Question

Question:Consider 100.0-g samples of two different compounds consisting only of carbon and oxygen.One compound contains 27.2 g of carbon, and the other has 42.9 g of carbon. How can thesedata support the law of multiple proportions if 42.9 is not a multiple of 27.2? Show that these datasupport the law of multiple proportions.

Short answer

Answer

Given data supports the multiple proportions law other than 27.2 but not a multiple of 42.9.

Step-by-step solution

Law of multiple proportions

The formation of combination of two elements by mass of one element in specific mass with other element in fixed ratio in all components called law of multiple proportions.

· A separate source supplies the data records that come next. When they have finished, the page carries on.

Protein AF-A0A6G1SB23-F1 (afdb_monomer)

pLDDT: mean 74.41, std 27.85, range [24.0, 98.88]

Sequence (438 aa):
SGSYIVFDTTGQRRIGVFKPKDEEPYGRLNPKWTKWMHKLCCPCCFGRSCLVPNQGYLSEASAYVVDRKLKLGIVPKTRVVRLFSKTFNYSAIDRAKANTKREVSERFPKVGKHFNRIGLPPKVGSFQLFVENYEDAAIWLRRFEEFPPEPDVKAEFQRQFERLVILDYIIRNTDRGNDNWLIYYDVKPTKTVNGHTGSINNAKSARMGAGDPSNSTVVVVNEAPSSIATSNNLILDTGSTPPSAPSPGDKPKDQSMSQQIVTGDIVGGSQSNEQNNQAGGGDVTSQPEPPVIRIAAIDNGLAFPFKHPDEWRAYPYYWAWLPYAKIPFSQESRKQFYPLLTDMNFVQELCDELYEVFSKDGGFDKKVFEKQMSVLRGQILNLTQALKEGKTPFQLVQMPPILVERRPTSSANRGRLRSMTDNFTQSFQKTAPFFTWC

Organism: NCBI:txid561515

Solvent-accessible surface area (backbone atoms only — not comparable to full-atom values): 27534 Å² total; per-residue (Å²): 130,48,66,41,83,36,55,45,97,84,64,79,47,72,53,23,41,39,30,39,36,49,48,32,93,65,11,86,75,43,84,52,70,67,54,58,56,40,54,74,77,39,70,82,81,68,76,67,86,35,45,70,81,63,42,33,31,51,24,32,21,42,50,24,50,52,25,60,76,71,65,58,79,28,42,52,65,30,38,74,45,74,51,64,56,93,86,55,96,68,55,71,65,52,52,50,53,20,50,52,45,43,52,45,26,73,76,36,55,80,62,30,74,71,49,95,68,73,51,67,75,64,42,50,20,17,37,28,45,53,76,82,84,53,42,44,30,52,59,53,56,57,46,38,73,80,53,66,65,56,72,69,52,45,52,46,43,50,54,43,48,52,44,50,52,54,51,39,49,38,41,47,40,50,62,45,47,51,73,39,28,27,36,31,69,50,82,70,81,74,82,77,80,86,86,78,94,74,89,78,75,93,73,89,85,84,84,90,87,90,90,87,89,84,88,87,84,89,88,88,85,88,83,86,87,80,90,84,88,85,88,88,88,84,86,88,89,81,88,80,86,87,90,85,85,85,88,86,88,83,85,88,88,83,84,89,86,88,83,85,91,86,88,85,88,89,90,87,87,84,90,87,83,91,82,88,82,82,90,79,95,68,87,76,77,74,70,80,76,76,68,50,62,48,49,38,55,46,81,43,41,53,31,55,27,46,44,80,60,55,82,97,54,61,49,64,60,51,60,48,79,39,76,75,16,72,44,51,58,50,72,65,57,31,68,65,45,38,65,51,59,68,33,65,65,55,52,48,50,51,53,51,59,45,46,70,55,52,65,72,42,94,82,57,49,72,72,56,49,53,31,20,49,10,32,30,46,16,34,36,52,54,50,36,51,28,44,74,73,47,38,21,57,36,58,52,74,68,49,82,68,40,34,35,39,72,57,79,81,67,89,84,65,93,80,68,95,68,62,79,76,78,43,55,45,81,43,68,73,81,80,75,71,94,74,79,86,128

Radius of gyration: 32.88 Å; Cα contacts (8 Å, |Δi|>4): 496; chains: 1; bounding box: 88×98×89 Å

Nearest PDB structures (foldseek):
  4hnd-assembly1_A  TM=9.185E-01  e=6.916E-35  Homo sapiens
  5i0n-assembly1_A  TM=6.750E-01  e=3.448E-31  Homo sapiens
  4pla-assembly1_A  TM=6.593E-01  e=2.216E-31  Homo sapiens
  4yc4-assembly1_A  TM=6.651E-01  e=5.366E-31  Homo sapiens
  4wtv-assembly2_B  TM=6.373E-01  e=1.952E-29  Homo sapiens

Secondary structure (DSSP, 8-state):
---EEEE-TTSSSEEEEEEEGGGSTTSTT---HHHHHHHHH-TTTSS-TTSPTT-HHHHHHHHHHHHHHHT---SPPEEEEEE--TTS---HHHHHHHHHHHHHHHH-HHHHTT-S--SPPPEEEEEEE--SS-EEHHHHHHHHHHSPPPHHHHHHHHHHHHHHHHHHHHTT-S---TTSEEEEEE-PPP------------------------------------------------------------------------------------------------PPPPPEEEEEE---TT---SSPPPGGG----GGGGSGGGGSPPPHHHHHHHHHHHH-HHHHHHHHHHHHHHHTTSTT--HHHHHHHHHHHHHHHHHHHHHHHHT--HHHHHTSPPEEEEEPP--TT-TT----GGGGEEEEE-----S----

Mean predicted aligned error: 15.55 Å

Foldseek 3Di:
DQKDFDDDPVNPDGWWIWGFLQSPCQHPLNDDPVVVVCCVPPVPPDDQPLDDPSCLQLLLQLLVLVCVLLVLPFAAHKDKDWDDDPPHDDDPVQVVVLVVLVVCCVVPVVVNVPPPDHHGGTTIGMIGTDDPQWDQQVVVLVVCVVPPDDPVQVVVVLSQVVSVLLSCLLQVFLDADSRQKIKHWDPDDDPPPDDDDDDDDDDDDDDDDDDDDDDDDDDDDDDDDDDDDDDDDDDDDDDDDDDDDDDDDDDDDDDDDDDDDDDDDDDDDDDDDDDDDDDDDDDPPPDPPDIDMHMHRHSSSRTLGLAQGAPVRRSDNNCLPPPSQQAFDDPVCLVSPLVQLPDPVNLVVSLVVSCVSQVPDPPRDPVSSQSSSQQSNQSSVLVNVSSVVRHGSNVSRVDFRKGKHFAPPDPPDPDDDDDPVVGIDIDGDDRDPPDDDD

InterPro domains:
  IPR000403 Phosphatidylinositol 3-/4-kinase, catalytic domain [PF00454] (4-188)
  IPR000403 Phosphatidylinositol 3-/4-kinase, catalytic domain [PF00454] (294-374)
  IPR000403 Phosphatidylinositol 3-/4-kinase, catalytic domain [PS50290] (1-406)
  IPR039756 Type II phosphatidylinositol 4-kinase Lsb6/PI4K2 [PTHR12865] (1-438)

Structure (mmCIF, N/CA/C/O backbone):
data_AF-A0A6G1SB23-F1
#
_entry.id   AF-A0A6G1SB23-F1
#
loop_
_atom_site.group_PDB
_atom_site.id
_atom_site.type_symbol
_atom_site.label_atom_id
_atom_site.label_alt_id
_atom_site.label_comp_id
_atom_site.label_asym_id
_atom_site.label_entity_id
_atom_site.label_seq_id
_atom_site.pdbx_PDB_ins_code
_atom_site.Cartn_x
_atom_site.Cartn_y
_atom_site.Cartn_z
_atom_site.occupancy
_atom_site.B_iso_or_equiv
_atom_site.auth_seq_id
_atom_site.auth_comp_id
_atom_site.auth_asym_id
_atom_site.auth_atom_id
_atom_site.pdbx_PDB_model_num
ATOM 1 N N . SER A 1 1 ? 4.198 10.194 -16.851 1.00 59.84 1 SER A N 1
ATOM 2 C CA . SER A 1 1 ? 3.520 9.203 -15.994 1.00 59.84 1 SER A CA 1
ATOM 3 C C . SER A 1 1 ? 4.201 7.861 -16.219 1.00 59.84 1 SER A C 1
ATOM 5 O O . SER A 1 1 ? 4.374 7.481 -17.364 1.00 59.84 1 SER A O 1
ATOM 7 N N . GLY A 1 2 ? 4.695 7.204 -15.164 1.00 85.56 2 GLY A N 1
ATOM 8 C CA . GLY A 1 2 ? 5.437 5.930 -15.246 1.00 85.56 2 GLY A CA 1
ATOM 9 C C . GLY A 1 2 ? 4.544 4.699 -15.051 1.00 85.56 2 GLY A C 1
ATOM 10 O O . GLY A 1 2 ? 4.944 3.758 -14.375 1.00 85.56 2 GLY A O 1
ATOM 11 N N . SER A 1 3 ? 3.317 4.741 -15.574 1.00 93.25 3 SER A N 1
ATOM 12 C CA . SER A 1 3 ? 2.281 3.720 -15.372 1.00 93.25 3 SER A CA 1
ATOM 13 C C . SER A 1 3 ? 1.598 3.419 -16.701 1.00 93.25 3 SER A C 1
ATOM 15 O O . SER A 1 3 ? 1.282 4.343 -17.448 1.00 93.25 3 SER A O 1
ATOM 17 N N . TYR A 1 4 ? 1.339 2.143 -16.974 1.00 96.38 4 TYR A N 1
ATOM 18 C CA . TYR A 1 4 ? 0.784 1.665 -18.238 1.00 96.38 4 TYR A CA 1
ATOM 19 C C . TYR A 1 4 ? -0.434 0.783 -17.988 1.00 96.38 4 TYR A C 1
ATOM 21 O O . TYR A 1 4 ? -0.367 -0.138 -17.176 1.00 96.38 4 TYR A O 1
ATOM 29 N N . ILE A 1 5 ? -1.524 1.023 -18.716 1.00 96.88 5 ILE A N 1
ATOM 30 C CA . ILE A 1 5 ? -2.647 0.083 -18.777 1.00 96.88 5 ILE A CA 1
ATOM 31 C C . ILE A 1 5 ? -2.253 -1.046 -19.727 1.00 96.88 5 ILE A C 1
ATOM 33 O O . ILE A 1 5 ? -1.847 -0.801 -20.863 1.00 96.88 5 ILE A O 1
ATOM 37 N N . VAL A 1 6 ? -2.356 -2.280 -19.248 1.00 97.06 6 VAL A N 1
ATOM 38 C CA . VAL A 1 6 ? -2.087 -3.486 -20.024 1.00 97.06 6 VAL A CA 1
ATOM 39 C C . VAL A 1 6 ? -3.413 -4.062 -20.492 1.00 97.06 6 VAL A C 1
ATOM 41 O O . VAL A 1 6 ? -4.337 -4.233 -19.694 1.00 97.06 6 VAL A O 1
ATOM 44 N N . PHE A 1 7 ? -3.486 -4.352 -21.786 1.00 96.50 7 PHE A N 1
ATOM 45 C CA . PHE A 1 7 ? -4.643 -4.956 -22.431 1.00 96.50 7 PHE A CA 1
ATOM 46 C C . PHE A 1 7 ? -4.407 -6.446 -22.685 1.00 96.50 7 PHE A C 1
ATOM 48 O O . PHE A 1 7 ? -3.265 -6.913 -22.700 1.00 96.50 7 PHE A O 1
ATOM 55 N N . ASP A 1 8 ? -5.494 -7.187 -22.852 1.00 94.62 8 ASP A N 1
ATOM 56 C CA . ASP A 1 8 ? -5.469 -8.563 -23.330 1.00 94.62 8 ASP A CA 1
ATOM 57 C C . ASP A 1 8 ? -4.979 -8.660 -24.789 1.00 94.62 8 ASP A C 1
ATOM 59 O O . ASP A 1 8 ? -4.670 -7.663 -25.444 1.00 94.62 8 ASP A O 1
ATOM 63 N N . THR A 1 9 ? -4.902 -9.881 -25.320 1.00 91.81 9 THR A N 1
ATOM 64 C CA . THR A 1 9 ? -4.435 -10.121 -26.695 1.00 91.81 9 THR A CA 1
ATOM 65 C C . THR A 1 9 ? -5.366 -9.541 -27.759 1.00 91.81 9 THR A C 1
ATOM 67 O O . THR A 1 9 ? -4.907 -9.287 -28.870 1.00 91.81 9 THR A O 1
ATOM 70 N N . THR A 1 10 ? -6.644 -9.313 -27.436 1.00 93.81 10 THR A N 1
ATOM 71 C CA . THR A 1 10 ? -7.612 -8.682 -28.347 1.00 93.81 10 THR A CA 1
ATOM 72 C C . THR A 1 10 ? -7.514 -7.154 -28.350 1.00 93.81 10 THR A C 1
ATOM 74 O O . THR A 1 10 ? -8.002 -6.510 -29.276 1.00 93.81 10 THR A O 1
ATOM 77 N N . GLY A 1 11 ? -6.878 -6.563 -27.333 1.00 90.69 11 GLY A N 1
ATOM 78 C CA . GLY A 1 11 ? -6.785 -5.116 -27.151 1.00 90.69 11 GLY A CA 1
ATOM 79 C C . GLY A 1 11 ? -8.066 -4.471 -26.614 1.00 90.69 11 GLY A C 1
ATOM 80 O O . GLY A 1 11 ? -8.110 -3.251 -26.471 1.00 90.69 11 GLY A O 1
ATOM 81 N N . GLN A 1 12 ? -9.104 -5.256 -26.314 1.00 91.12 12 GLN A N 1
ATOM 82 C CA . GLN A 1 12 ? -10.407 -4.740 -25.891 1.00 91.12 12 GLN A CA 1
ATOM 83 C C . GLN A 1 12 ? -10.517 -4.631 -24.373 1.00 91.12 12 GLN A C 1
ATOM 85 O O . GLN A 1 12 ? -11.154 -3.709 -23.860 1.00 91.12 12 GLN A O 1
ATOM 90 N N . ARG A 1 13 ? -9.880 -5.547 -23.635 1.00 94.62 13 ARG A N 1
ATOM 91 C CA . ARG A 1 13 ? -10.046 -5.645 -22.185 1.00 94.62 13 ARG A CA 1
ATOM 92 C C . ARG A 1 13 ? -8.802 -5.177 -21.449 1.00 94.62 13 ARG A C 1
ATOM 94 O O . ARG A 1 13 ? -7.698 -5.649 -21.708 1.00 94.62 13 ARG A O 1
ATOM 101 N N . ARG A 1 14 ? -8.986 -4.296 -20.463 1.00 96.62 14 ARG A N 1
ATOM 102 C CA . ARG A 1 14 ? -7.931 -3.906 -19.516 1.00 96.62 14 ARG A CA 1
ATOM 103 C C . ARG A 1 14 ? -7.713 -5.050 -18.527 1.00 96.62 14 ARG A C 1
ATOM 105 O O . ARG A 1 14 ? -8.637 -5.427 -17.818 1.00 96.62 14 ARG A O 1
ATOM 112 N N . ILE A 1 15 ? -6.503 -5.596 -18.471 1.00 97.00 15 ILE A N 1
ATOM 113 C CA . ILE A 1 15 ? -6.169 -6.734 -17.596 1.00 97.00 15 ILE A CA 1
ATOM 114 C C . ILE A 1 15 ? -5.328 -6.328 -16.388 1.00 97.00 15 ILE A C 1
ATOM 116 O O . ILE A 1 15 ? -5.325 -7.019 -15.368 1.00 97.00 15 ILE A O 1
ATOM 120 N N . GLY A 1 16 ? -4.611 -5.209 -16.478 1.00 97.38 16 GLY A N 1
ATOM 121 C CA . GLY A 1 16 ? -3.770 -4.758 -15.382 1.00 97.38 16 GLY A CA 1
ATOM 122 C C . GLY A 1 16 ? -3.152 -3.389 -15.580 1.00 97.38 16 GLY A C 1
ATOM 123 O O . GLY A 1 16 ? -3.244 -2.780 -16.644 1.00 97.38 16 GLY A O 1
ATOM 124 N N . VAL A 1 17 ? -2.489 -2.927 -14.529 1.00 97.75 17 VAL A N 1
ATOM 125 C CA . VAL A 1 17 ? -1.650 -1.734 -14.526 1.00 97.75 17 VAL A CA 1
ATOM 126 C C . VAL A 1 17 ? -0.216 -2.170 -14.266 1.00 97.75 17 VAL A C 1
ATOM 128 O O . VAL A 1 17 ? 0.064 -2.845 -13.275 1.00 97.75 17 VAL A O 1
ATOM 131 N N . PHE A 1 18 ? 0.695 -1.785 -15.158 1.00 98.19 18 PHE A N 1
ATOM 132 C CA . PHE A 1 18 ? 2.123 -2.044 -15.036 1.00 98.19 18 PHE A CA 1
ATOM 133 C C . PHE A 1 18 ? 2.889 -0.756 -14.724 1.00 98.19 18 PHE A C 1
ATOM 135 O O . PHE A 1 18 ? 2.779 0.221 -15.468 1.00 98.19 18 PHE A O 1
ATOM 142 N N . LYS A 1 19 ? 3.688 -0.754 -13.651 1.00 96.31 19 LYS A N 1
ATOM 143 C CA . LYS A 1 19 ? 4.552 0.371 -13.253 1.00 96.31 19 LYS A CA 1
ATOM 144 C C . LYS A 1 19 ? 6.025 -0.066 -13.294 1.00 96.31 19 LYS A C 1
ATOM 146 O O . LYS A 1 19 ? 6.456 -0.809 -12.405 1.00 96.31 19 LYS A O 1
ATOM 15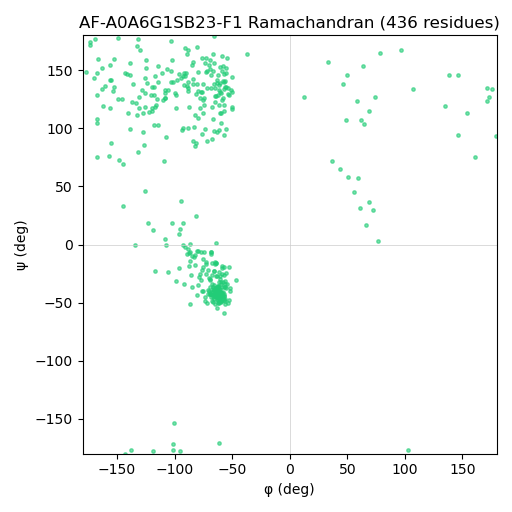1 N N . PRO A 1 20 ? 6.807 0.318 -14.323 1.00 95.81 20 PRO A N 1
ATOM 152 C CA . PRO A 1 20 ? 8.205 -0.081 -14.449 1.00 95.81 20 PRO A CA 1
ATOM 153 C C . PRO A 1 20 ? 9.092 0.633 -13.425 1.00 95.81 20 PRO A C 1
ATOM 155 O O . PRO A 1 20 ? 9.042 1.856 -13.301 1.00 95.81 20 PRO A O 1
ATOM 158 N N . LYS A 1 21 ? 9.982 -0.119 -12.767 1.00 93.19 21 LYS A N 1
ATOM 159 C CA . LYS A 1 21 ? 10.948 0.396 -11.781 1.00 93.19 21 LYS A CA 1
ATOM 160 C C . LYS A 1 21 ? 11.764 1.565 -12.335 1.00 93.19 21 LYS A C 1
ATOM 162 O O . LYS A 1 21 ? 11.947 2.584 -11.686 1.00 93.19 21 LYS A O 1
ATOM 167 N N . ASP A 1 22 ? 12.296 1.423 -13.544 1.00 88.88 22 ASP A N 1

Mass of oxygen in compound I and II

The compound’s mass is 100 g. Carbon’s mass in compound 1 is 27.2 g and it can be denoted as,

$$\begin{gathered} \text{mass} \text{of} \text{oxygen} \text{in} \text{compound} \text{II = mass} \text{of} \text{compound - mass} \text{of} \text{carbon} \\ \text{= 100g - 27.2g} \\ \text{= 72.8g} \end{gathered}$$

The carbon’s mass in compound II is 42.9 g. The oxygen’s mass can be denoted as,

$$\begin{gathered} \text{mass} \text{of} \text{oxygen} \text{in} \text{compound} \text{II}=\text{mass} \text{of} \text{compound - mass} \text{of} \text{carbon}\backslash \\ =100g-42.9g \\ =57.1g \end{gathered}$$

ratio of Mass of carbon to oxygen in compound I and II

The ratio of mass of carbon to oxygen in both compounds can be expressed as,

$$\begin{gathered} \text{Ratio} \text{of} \text{mass} \text{of} \text{C} \text{to} \text{mass} \text{of} \text{O} \text{in} \text{compound} \text{I}=\frac{\text{mass} \text{of} \text{C}}{\text{mass} \text{of} \text{O}} \\ =\frac{27.2 g}{72.8 g} \\ =\text{0.374} \text{g} \text{C/g} \text{O} \end{gathered}$$

$$\begin{gathered} \text{Ratio} \text{of} \text{mass} \text{of} \text{C} \text{to} \text{mass} \text{of} \text{O} \text{in} \text{compound} \text{II}=\frac{\text{mass} \text{of} \text{C}}{\text{mass} \text{of} \text{O}}\backslash \\ =\frac{\text{42.9} \text{g}}{57.1 \text{g}} \\ =\text{0.751} \text{g} \text{C/g} \text{O} \end{gathered}$$

ratio of Mass of carbon to 1 g of oxygen in compound I and II

It can be denoted as,

$$\begin{gathered} \frac{\text{mass} \text{of} \text{C/g} \text{O} \text{in} \text{compound} \text{II}}{\text{Mass} \text{of} \text{C/g} \text{O} \text{in} \text{compound} \text{I}}\text{=}\frac{\text{0.751}}{\text{0.375}} \\ \text{=}\frac{\text{2}}{\text{1}} \end{gathered}$$

Conclusion

The ratio can be found as 2:1. Thus, given data supports the multiple proportions law other than 27.2 but not a multiple of 42.9.